---------- Records for the exercise
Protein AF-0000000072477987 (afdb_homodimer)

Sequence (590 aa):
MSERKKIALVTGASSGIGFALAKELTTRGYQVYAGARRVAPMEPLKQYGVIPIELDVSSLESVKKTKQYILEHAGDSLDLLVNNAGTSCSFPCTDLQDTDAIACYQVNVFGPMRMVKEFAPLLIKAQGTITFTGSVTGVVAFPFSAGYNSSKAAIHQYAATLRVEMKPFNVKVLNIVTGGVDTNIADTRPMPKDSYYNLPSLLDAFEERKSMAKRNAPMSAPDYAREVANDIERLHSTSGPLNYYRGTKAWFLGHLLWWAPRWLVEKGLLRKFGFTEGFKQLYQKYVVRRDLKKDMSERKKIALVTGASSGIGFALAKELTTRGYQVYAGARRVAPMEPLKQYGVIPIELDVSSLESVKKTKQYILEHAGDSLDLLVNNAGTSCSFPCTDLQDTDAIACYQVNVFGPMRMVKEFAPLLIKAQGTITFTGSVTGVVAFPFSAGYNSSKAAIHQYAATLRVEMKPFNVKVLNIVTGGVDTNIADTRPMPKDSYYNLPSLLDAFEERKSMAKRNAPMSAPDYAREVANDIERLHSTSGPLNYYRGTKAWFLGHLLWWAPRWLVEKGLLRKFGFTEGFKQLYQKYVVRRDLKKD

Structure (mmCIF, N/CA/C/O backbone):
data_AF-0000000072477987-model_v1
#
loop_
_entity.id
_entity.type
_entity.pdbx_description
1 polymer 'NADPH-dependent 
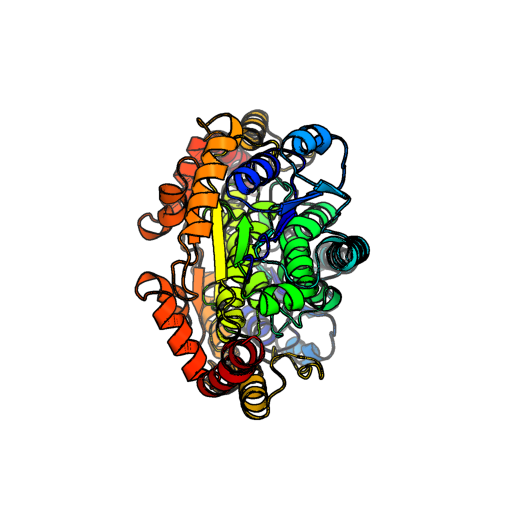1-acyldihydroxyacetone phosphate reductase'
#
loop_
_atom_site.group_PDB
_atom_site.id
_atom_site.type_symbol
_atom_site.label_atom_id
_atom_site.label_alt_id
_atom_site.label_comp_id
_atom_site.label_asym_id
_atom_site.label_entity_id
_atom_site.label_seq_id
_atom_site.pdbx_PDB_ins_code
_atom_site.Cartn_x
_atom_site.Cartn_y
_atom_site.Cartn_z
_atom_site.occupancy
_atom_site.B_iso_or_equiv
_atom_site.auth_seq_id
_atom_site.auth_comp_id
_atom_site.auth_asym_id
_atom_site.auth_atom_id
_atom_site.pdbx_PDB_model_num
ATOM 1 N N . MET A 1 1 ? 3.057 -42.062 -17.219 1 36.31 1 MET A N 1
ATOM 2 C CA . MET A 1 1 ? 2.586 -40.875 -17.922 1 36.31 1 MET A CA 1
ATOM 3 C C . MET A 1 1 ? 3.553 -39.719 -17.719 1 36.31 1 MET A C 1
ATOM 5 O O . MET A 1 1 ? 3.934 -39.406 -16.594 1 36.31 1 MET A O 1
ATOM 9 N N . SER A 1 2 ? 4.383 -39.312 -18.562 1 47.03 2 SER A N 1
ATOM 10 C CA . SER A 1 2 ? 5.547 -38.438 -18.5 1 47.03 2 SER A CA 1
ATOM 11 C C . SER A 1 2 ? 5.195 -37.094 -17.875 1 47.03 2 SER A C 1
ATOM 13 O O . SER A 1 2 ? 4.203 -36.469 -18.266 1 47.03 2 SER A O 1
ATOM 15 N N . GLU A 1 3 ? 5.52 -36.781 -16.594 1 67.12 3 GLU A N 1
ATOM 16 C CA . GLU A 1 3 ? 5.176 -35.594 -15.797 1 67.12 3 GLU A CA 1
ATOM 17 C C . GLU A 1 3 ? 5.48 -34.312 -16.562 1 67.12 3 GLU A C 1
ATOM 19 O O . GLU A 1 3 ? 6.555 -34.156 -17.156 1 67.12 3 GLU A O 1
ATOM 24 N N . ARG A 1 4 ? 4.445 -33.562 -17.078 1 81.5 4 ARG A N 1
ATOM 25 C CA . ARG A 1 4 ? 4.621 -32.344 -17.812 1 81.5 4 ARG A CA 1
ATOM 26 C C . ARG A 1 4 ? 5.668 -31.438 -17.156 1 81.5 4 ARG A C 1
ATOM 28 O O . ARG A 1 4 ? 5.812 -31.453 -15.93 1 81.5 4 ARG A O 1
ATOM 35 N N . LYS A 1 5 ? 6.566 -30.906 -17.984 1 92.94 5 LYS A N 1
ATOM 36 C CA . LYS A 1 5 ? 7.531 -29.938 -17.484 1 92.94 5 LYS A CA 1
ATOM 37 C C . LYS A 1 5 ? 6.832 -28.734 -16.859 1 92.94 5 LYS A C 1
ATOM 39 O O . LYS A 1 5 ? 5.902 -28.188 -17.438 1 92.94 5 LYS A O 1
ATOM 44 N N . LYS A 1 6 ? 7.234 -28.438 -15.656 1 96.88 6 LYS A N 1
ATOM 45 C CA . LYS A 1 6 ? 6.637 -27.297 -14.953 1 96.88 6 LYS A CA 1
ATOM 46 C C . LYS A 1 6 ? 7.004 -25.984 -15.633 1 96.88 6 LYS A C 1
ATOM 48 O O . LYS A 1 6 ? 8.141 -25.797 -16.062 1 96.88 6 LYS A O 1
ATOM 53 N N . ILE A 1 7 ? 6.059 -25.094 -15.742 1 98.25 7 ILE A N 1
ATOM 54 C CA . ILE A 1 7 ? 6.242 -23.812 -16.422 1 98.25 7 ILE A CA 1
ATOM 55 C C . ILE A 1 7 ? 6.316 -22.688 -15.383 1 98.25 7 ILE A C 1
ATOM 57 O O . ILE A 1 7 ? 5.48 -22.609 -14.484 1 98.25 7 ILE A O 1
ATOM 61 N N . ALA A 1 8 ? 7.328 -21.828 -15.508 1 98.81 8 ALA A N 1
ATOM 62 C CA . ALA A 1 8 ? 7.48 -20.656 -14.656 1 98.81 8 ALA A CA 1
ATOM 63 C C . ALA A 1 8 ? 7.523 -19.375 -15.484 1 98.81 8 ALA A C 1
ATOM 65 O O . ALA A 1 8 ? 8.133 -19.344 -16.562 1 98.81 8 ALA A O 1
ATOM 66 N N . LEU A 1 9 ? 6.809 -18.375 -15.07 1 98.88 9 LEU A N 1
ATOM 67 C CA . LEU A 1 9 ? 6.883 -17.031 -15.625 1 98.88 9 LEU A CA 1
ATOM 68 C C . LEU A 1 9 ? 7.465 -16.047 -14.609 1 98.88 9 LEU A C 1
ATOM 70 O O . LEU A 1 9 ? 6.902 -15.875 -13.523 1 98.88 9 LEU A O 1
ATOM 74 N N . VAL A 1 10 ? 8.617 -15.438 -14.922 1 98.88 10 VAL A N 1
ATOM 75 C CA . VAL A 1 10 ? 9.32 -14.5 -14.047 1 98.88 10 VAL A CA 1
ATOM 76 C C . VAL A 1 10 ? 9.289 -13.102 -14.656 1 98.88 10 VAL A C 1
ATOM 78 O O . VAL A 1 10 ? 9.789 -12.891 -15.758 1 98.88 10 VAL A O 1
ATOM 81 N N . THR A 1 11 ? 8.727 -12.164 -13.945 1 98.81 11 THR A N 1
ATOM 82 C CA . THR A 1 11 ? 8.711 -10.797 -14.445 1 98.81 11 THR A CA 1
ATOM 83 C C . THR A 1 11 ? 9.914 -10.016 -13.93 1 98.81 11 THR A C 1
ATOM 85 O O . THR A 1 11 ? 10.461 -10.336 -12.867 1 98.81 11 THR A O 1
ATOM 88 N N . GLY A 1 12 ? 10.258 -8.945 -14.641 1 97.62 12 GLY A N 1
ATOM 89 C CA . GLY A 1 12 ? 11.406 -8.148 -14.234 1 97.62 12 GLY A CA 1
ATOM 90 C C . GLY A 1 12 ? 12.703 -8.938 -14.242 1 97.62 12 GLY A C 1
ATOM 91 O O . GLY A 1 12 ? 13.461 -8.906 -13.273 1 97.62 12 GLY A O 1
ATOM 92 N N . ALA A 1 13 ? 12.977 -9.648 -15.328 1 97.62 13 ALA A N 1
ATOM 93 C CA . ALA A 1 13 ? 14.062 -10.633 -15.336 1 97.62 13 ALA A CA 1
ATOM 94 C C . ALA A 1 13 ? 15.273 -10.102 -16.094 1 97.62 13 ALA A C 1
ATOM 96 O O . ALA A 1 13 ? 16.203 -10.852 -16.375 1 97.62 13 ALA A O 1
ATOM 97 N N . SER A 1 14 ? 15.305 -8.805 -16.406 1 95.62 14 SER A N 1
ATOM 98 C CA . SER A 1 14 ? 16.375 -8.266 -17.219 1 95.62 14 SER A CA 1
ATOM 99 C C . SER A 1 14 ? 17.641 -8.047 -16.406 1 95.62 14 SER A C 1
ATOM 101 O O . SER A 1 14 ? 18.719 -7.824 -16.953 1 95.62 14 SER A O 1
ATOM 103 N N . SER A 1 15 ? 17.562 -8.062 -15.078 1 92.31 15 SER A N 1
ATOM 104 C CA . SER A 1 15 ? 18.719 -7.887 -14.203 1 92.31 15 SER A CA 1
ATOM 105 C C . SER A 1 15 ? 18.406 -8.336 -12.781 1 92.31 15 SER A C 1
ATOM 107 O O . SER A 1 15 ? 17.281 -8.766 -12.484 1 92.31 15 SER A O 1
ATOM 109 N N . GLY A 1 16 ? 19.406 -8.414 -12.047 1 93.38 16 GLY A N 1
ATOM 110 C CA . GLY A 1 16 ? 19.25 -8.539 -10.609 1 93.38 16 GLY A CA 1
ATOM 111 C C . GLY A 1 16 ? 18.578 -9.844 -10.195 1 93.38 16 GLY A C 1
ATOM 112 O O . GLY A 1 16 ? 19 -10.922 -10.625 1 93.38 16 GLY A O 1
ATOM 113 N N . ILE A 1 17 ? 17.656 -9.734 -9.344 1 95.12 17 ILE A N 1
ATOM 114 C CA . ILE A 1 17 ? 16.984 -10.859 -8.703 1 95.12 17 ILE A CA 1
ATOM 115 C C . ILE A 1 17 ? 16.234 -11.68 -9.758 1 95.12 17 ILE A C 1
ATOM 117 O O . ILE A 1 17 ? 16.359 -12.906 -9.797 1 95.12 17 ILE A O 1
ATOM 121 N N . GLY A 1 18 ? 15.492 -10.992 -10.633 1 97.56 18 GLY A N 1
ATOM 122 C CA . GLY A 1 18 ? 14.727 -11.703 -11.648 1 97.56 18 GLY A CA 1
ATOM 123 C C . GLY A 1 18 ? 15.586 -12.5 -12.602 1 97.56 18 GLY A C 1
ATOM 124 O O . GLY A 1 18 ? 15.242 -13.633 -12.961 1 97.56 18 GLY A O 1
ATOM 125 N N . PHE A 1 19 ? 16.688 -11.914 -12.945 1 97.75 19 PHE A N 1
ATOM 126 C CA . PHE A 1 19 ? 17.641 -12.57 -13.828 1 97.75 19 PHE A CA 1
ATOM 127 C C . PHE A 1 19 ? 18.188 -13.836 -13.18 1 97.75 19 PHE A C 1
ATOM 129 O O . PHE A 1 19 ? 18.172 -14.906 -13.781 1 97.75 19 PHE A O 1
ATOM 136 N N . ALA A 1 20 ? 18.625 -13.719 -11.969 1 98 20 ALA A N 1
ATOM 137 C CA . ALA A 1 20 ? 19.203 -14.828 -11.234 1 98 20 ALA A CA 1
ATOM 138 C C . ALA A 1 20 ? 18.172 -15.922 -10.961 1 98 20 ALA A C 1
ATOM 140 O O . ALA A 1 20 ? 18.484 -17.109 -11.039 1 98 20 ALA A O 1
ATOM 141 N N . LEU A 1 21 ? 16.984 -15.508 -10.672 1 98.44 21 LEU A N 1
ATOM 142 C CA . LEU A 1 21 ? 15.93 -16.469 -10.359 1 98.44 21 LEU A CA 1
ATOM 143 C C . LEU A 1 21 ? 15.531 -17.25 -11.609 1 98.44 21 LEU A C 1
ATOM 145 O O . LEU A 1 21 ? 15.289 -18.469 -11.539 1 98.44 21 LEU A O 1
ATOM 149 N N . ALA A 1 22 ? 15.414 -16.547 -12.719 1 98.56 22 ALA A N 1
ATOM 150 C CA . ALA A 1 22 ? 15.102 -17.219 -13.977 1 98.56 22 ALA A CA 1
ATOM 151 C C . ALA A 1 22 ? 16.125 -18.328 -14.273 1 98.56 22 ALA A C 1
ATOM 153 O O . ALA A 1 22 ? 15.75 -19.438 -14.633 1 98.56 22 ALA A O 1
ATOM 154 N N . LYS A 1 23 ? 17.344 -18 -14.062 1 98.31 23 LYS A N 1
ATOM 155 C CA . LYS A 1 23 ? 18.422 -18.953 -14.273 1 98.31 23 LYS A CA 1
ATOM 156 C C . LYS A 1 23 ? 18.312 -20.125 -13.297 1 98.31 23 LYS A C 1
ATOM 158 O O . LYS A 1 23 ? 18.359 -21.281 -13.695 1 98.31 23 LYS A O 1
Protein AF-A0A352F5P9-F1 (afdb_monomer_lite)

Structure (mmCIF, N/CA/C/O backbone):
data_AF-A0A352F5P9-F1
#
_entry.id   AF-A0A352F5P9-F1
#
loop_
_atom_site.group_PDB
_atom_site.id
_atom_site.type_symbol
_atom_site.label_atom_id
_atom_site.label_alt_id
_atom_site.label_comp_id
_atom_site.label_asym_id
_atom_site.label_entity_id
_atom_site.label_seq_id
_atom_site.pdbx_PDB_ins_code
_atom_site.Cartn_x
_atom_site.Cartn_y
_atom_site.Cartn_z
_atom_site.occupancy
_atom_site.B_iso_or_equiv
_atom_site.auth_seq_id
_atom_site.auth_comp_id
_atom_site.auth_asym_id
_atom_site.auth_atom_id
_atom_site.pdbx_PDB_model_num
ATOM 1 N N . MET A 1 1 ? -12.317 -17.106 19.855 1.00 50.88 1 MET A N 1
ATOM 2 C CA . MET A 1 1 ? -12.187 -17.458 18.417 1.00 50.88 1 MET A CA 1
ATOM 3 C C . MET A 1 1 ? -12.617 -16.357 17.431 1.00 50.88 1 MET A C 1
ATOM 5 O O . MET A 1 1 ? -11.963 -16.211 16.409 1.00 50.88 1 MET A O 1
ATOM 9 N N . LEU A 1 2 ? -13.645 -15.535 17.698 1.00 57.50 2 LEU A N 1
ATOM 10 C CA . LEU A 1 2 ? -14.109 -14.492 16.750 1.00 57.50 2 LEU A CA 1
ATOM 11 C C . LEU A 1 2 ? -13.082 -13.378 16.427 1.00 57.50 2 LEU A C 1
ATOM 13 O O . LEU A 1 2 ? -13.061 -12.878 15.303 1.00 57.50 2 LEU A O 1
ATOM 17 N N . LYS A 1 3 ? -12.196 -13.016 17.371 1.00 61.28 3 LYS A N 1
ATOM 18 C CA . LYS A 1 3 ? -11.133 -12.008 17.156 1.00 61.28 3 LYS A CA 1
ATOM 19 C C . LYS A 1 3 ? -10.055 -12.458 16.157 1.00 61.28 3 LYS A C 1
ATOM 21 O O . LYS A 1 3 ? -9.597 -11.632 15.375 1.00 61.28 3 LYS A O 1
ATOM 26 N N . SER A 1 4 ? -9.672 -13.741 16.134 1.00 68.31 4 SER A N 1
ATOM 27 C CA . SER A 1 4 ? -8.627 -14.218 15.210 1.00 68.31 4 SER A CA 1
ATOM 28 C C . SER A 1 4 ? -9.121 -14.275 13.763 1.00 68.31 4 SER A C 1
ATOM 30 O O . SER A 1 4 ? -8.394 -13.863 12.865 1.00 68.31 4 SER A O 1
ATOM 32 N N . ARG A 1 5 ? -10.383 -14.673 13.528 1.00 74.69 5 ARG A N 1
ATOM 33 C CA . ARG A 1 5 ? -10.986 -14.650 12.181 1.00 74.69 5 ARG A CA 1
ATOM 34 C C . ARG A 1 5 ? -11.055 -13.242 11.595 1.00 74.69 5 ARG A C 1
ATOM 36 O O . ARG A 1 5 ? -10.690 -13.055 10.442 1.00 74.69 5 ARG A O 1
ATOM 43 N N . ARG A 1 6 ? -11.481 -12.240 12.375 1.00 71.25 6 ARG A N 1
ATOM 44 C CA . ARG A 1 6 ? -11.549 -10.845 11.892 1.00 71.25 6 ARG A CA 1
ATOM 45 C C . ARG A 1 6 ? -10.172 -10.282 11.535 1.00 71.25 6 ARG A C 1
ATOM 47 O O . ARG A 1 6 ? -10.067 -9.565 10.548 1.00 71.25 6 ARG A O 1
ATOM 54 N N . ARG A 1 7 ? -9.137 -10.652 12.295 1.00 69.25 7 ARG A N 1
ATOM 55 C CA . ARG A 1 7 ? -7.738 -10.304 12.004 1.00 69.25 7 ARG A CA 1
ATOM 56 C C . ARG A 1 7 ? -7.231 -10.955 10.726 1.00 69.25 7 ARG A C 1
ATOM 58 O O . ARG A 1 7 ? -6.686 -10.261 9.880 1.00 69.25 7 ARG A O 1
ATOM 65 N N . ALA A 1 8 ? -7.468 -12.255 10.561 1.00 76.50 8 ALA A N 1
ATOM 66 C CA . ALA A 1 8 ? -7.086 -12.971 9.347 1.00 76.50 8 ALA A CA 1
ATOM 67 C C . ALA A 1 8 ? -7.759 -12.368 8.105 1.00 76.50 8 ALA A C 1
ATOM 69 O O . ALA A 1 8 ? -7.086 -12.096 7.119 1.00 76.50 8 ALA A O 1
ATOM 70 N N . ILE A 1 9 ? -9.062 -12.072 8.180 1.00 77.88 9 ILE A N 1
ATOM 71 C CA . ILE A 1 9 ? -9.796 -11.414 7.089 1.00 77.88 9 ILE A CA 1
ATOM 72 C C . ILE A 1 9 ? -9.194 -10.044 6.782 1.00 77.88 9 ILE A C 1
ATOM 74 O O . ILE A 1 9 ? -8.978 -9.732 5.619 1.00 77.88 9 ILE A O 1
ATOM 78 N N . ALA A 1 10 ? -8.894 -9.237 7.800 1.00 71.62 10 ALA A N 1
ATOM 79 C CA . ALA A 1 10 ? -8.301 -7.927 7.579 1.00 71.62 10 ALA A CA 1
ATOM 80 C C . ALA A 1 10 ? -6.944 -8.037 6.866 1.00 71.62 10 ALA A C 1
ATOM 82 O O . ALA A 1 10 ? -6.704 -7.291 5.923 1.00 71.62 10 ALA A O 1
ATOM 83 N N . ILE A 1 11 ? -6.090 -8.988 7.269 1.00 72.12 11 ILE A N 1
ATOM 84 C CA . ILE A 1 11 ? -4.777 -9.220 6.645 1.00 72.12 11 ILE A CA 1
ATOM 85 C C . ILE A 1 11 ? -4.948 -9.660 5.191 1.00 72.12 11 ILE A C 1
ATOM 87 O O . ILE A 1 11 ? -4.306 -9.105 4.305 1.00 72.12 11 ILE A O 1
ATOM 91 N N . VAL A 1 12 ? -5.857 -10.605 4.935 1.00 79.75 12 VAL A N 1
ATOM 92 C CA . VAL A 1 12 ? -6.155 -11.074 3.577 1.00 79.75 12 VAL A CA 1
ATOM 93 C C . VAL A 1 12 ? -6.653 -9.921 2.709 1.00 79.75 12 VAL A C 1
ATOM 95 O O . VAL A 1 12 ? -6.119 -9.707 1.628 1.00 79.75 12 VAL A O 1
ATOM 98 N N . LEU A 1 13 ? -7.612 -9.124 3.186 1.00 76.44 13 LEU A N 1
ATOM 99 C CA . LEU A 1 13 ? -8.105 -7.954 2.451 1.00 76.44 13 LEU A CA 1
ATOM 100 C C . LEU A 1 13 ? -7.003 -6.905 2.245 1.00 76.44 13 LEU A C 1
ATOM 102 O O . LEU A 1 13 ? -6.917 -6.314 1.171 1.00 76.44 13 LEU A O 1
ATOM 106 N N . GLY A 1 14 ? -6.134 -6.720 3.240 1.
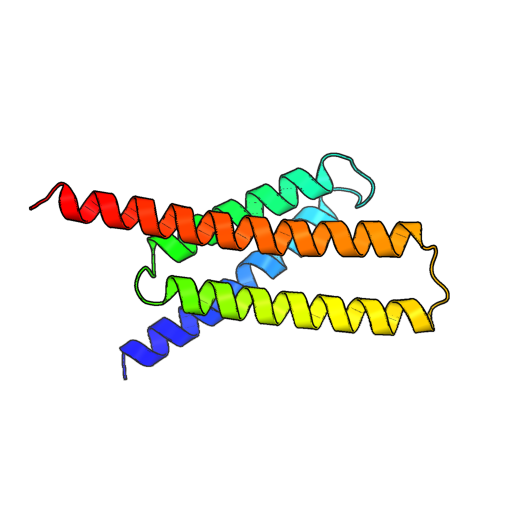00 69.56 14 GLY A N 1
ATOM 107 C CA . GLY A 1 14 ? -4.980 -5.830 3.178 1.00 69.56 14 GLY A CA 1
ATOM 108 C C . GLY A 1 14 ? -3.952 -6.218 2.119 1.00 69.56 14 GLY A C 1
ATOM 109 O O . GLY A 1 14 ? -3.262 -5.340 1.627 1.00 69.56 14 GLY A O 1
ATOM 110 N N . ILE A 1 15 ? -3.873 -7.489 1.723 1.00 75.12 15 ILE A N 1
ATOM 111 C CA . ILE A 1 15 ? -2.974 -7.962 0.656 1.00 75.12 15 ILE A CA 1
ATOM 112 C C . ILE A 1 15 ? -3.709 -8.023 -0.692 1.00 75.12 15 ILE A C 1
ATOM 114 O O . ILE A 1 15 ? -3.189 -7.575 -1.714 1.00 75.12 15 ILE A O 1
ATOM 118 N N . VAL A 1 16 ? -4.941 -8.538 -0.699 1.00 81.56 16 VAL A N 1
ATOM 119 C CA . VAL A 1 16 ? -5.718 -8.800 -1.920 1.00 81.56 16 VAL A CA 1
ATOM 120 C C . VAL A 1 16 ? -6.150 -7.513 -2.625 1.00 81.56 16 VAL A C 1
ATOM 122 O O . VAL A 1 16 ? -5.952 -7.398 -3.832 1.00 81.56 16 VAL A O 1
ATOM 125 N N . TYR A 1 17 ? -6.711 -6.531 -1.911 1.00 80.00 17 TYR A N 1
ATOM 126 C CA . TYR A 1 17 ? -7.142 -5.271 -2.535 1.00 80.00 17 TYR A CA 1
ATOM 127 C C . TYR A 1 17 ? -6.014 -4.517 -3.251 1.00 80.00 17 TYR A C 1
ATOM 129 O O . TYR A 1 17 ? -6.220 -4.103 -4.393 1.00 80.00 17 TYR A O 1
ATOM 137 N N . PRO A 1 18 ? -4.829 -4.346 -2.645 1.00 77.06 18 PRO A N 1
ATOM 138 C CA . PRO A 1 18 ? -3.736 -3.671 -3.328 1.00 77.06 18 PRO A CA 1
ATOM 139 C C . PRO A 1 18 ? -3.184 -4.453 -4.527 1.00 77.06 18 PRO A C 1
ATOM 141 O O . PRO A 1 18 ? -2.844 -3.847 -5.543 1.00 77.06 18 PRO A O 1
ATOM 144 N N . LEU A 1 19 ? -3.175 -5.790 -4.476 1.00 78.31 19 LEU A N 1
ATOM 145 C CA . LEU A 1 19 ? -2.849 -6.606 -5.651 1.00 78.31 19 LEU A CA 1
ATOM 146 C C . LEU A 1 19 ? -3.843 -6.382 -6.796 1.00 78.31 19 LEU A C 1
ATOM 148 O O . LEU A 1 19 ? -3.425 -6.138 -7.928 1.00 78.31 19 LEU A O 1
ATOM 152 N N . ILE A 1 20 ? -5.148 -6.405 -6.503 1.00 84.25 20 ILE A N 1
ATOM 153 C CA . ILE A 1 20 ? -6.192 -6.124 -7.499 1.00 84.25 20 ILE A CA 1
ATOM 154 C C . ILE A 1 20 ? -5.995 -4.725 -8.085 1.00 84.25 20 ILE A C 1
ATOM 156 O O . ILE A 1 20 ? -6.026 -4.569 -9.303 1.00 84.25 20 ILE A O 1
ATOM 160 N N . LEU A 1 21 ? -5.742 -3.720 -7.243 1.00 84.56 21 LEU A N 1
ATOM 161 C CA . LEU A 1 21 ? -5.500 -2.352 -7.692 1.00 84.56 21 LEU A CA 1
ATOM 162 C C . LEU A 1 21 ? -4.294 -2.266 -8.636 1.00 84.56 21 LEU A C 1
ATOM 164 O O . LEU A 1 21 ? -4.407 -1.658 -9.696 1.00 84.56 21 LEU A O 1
--------------------
- **Your assignment**
What you return should be exactly the lines above, starting at the one with "ATOM 15 N N" and ending at the one with "ATOM 36 C CA", and nothing else.

- **Exercise answer**
ATOM 15 N N . GLU A 1 3 ? 5.52 -36.781 -16.594 1 67.12 3 GLU A N 1
ATOM 16 C CA . GLU A 1 3 ? 5.176 -35.594 -15.797 1 67.12 3 GLU A CA 1
ATOM 17 C C . GLU A 1 3 ? 5.48 -34.312 -16.562 1 67.12 3 GLU A C 1
ATOM 19 O O . GLU A 1 3 ? 6.555 -34.156 -17.156 1 67.12 3 GLU A O 1
ATOM 24 N N . ARG A 1 4 ? 4.445 -33.562 -17.078 1 81.5 4 ARG A N 1
ATOM 25 C CA . ARG A 1 4 ? 4.621 -32.344 -17.812 1 81.5 4 ARG A CA 1
ATOM 26 C C . ARG A 1 4 ? 5.668 -31.438 -17.156 1 81.5 4 ARG A C 1
ATOM 28 O O . ARG A 1 4 ? 5.812 -31.453 -15.93 1 81.5 4 ARG A O 1
ATOM 35 N N . LYS A 1 5 ? 6.566 -30.906 -17.984 1 92.94 5 LYS A N 1
ATOM 36 C CA . LYS A 1 5 ? 7.531 -29.938 -17.484 1 92.94 5 LYS A CA 1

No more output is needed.